US-Spezialtruppen landen auf dem Strand vor Den Haag, stoßen bis zum Gebäude des Internationalen Strafgerichtshofs vor und befreien ihren Kameraden, der sich dort zu verantworten hat. Vor diesem Szenario scheint sich zumindest das niederländische Parlament zu fürchten, wenn es den Gesetzentwurf für den American Servicemembers' Protection Act kritisiert. Eine US-Invasion bei einem Nato-Partner? Zumindest theoretisch möglich wäre dies, wenn sich die konservativen Kongressmitglieder in Washington durchsetzen, die US-Militärangehörige auf jeden Fall dem Zugriff des neuen Internationalen Strafgerichtshofs entziehen wollen.

In Europa ruft dies Kopfschütteln hervor - genau wie der Versuch Washingtons, für seine UN-Blauhelmsoldaten in Bosnien-Herzegowina nun nachträglich die völkerstrafrechtliche Immunität zu erzwingen. Alle 15 EU-Staaten haben mit Begeisterung das Statut für den Gerichtshof ratifiziert, das am Montag in Kraft treten wird. Sie begrüßen den völkerrechtlichen Quantensprung, nach dem von nun an die internationale Verfolgung von Kriegsverbrechern und Völkermördern erlaubt ist.

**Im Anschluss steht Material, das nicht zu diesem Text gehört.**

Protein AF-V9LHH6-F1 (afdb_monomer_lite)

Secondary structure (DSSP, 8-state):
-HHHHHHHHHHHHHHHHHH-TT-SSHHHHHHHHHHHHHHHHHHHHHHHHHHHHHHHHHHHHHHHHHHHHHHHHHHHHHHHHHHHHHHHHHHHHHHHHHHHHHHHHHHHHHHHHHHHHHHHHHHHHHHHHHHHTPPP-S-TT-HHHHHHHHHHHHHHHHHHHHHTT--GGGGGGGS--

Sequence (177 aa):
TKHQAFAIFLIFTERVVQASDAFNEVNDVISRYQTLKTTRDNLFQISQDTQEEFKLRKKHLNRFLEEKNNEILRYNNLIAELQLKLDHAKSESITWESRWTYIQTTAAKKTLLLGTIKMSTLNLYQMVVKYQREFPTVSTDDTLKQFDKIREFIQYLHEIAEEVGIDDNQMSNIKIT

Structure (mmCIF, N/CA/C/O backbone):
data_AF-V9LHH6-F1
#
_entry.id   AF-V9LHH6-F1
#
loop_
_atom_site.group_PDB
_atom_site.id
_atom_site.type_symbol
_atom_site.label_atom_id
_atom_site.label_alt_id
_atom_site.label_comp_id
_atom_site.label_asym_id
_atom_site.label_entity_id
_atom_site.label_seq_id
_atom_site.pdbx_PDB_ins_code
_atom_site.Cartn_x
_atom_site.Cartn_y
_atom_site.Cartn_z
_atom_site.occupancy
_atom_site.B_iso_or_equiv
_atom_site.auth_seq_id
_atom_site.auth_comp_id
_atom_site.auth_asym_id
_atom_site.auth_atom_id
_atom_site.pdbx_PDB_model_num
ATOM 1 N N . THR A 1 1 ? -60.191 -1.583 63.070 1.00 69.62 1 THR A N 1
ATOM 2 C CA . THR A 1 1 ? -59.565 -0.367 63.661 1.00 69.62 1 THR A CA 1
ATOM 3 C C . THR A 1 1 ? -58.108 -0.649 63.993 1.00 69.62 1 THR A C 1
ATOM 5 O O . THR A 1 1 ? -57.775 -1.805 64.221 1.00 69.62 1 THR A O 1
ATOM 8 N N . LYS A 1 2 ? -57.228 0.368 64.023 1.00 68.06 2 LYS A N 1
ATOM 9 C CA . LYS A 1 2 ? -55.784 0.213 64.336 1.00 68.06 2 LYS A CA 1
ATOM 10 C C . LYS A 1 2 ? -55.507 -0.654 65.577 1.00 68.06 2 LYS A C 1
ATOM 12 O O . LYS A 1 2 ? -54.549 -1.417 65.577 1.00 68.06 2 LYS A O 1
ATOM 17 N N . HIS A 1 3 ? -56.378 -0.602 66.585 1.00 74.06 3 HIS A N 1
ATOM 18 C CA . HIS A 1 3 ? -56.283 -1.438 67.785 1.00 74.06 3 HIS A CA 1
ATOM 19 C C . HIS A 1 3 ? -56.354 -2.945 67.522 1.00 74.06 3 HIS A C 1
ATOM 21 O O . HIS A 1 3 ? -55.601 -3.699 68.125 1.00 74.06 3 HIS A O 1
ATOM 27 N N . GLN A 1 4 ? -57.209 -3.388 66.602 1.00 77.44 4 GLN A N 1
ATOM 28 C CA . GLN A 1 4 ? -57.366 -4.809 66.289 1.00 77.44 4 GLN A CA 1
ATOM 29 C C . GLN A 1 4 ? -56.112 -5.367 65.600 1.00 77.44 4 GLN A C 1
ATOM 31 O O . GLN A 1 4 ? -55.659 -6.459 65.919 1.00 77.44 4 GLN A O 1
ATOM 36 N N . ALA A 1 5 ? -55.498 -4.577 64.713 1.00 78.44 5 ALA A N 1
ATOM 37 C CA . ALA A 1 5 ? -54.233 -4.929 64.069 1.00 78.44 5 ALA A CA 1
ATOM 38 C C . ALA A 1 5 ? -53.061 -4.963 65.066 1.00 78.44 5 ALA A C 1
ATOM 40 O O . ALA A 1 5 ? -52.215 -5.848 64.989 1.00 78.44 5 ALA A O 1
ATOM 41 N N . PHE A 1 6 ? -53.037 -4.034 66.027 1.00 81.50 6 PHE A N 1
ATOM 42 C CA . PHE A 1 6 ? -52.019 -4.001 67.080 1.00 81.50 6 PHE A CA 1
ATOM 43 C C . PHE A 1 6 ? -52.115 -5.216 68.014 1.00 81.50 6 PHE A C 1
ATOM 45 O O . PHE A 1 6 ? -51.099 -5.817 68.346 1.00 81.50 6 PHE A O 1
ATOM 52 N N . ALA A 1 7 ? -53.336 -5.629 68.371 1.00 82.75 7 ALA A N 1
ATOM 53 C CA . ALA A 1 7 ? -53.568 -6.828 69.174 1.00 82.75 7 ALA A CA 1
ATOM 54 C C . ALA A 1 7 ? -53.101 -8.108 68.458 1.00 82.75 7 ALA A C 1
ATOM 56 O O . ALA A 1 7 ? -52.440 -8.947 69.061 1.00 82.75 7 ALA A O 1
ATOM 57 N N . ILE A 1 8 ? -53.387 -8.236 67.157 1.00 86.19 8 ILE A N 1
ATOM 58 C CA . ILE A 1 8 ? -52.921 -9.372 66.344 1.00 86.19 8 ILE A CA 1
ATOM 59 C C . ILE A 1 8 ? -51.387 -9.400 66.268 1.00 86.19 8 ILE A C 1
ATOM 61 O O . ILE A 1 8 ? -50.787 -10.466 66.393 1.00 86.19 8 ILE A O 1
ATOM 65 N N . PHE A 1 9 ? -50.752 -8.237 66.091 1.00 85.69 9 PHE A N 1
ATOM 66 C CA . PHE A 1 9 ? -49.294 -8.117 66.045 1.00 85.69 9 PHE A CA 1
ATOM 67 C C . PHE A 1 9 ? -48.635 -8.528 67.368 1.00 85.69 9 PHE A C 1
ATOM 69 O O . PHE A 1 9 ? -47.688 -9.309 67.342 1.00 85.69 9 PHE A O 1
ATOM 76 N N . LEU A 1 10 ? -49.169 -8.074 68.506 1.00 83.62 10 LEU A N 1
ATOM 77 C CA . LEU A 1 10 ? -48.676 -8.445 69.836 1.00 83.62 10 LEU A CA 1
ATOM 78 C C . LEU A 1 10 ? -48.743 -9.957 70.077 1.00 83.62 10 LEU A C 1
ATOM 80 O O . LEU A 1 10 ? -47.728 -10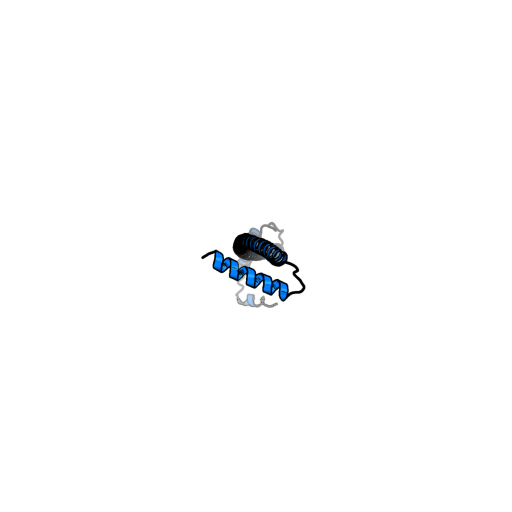.563 70.415 1.00 83.62 10 LEU A O 1
ATOM 84 N N . ILE A 1 11 ? -49.901 -10.573 69.814 1.00 87.88 11 ILE A N 1
ATOM 85 C CA . ILE A 1 11 ? -50.094 -12.026 69.964 1.00 87.88 11 ILE A CA 1
ATOM 86 C C . ILE A 1 11 ? -49.113 -12.798 69.075 1.00 87.88 11 ILE A C 1
ATOM 88 O O . ILE A 1 11 ? -48.560 -13.820 69.481 1.00 87.88 11 ILE A O 1
ATOM 92 N N . PHE A 1 12 ? -48.886 -12.321 67.850 1.00 88.56 12 PHE A N 1
ATOM 93 C CA . PHE A 1 12 ? -47.906 -12.918 66.951 1.00 88.56 12 PHE A CA 1
ATOM 94 C C . PHE A 1 12 ? -46.485 -12.823 67.520 1.00 88.56 12 PHE A C 1
ATOM 96 O O . PHE A 1 12 ? -45.790 -13.835 67.576 1.00 88.56 12 PHE A O 1
ATOM 103 N N . THR A 1 13 ? -46.054 -11.646 67.979 1.00 85.88 13 THR A N 1
ATOM 104 C CA . THR A 1 13 ? -44.701 -11.462 68.523 1.00 85.88 13 THR A CA 1
ATOM 105 C C . THR A 1 13 ? -44.470 -12.232 69.819 1.00 85.88 13 THR A C 1
ATOM 107 O O . THR A 1 13 ? -43.390 -12.785 69.997 1.00 85.88 13 THR A O 1
ATOM 110 N N . GLU A 1 14 ? -45.476 -12.349 70.688 1.00 86.44 14 GLU A N 1
ATOM 111 C CA . GLU A 1 14 ? -45.393 -13.179 71.897 1.00 86.44 14 GLU A CA 1
ATOM 112 C C . GLU A 1 14 ? -45.216 -14.659 71.551 1.00 86.44 14 GLU A C 1
ATOM 114 O O . GLU A 1 14 ? -44.377 -15.336 72.140 1.00 86.44 14 GLU A O 1
ATOM 119 N N . ARG A 1 15 ? -45.940 -15.160 70.541 1.00 88.50 15 ARG A N 1
ATOM 120 C CA . ARG A 1 15 ? -45.744 -16.529 70.041 1.00 88.50 15 ARG A CA 1
ATOM 121 C C . ARG A 1 15 ? -44.355 -16.742 69.443 1.00 88.50 15 ARG A C 1
ATOM 123 O O . ARG A 1 15 ? -43.801 -17.823 69.597 1.00 88.50 15 ARG A O 1
ATOM 130 N N . VAL A 1 16 ? -43.792 -15.737 68.770 1.00 87.38 16 VAL A N 1
ATOM 131 C CA . VAL A 1 16 ? -42.425 -15.796 68.222 1.00 87.38 16 VAL A CA 1
ATOM 132 C C . VAL A 1 16 ? -41.385 -15.878 69.339 1.00 87.38 16 VAL A C 1
ATOM 134 O O . VAL A 1 16 ? -40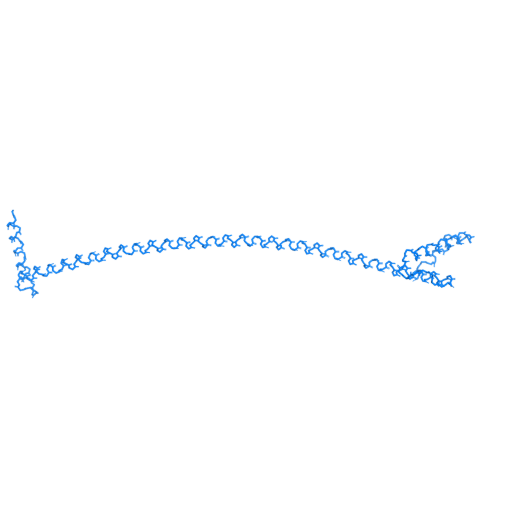.460 -16.674 69.224 1.00 87.38 16 VAL A O 1
ATOM 137 N N . VAL A 1 17 ? -41.558 -15.115 70.422 1.00 90.31 17 VAL A N 1
ATOM 138 C CA . VAL A 1 17 ? -40.695 -15.192 71.615 1.00 90.31 17 VAL A CA 1
ATOM 139 C C . VAL A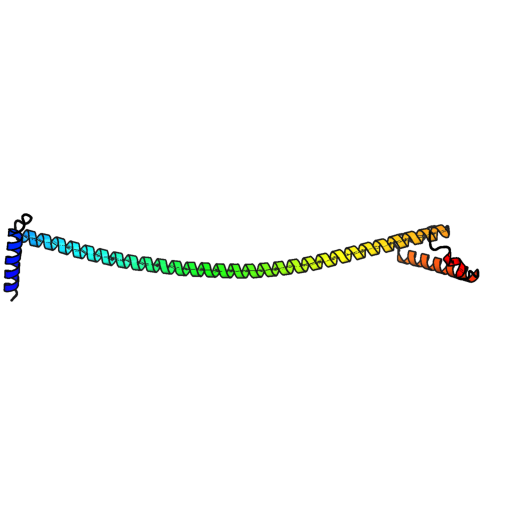 1 17 ? -40.815 -16.566 72.283 1.00 90.31 17 VAL A C 1
ATOM 141 O O . VAL A 1 17 ? -39.808 -17.191 72.581 1.00 90.31 17 VAL A O 1
ATOM 144 N N . GLN A 1 18 ? -42.032 -17.096 72.439 1.00 88.06 18 GLN A N 1
ATOM 145 C CA . GLN A 1 18 ? -42.253 -18.422 73.039 1.00 88.06 18 GLN A CA 1
ATOM 146 C C . GLN A 1 18 ? -41.698 -19.587 72.205 1.00 88.06 18 GLN A C 1
ATOM 148 O O . GLN A 1 18 ? -41.407 -20.645 72.755 1.00 88.06 18 GLN A O 1
ATOM 153 N N . ALA A 1 19 ? -41.596 -19.426 70.885 1.00 88.12 19 ALA A N 1
ATOM 154 C CA . ALA A 1 19 ? -41.170 -20.482 69.967 1.00 88.12 19 ALA A CA 1
ATOM 155 C C . ALA A 1 19 ? -39.666 -20.459 69.643 1.00 88.12 19 ALA A C 1
ATOM 157 O O . ALA A 1 19 ? -39.194 -21.339 68.923 1.00 88.12 19 ALA A O 1
ATOM 158 N N . SER A 1 20 ? -38.923 -19.449 70.102 1.00 87.06 20 SER A N 1
ATOM 159 C CA . SER A 1 20 ? -37.530 -19.230 69.717 1.00 87.06 20 SER A CA 1
ATOM 160 C C . SER A 1 20 ? -36.675 -18.871 70.924 1.00 87.06 20 SER A C 1
ATOM 162 O O . SER A 1 20 ? -36.805 -17.779 71.465 1.00 87.06 20 SER A O 1
ATOM 164 N N . ASP A 1 21 ? -35.678 -19.704 71.220 1.00 85.50 21 ASP A N 1
ATOM 165 C CA . ASP A 1 21 ? -34.700 -19.464 72.295 1.00 85.50 21 ASP A CA 1
ATOM 166 C C . ASP A 1 21 ? -33.807 -18.226 72.057 1.00 85.50 21 ASP A C 1
ATOM 168 O O . ASP A 1 21 ? -33.043 -17.814 72.926 1.00 85.50 21 ASP A O 1
ATOM 172 N N . ALA A 1 22 ? -33.869 -17.626 70.863 1.00 84.56 22 ALA A N 1
ATOM 173 C CA . ALA A 1 22 ? -33.076 -16.458 70.482 1.00 84.56 22 ALA A CA 1
ATOM 174 C C . ALA A 1 22 ? -33.639 -15.104 70.964 1.00 84.56 22 ALA A C 1
ATOM 176 O O . ALA A 1 22 ? -32.970 -14.086 70.776 1.00 84.56 22 ALA A O 1
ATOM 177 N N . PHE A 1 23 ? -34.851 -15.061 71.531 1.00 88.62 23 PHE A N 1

Die Position der US-Konservativen ist demgegenüber - ihrem eingenen Weltbild gemäß - inkonsequent. Die USA sollen einerseits den Weltpolizisten geben - was vielleicht sogar sinnvoll ist. Dieser Polizist soll aber nicht auf dem Spielfeld zur Rechenschaft gezogen werden können, auf dem er sich bewegt. Dieselben Abgeordneten, die ihre Soldaten dem Haager Strafgerichtshof entziehen wollen, würden Zeter und Mordio schreien, wenn ein krimineller Polizist in ihrer Heimatstadt im Mittleren Westen nicht vor Gericht gestellt werden könnte. Sie würden das für zutiefst undemokratisch halten.

Unlogisch ist ihre Haltung aber vor allem deshalb, weil eben auch der kriminelle US-Soldat nach dem Statut des Internationalen Gerichtshofs nicht in Den Haag, sondern im Mittleren Westen vor Gericht käme. Denn wenn das Gerichtswesen im Heimatland des Kriegsverbrechers oder Völkermörders funktioniert, geht sein Fall die Haager Richter gar nichts an. Die Washingtoner Hardliner zeigen mit ihrem Widerstand also, dass sie offenbar der Effizienz des eigenen Rechtsstaats nicht trauen.

Absurd ist auch die Sorge, demnächst könnte - unter Berufung auf das neue Statut - Saddam Hussein oder irgendein anderer Diktator US-Soldaten, derer er habhaft wird, wegen Völkermordes bei sich vor Gericht zerren. Völkerrechtlich ist das auch in Zukunft nicht möglich. Wenn es in der Praxis doch geschähe, wäre daran nicht das Haager Gericht schuld.

Was bleibt, ist die Erkenntnis, dass in den USA der Ära von George W. Bush ein verstärkter Weltmachtegoismus herrscht, der internationale Kooperation im Zweifel verachtet. Doch zumindest in Wien sollte Washington auf Verständnis hoffen dürfen. Auch Österreich entzieht schließlich, wenn es hart auf hart kommt, mutmaßlich straffällig gewordene Staatsbürger der Gerichtsbarkeit der UNO. Nur dass es dazu keiner Invasion bedarf, sondern nur einer guten Flugverbindung nach Schwechat. (DER STANDARD, Printausgabe, 29./30.6.2002)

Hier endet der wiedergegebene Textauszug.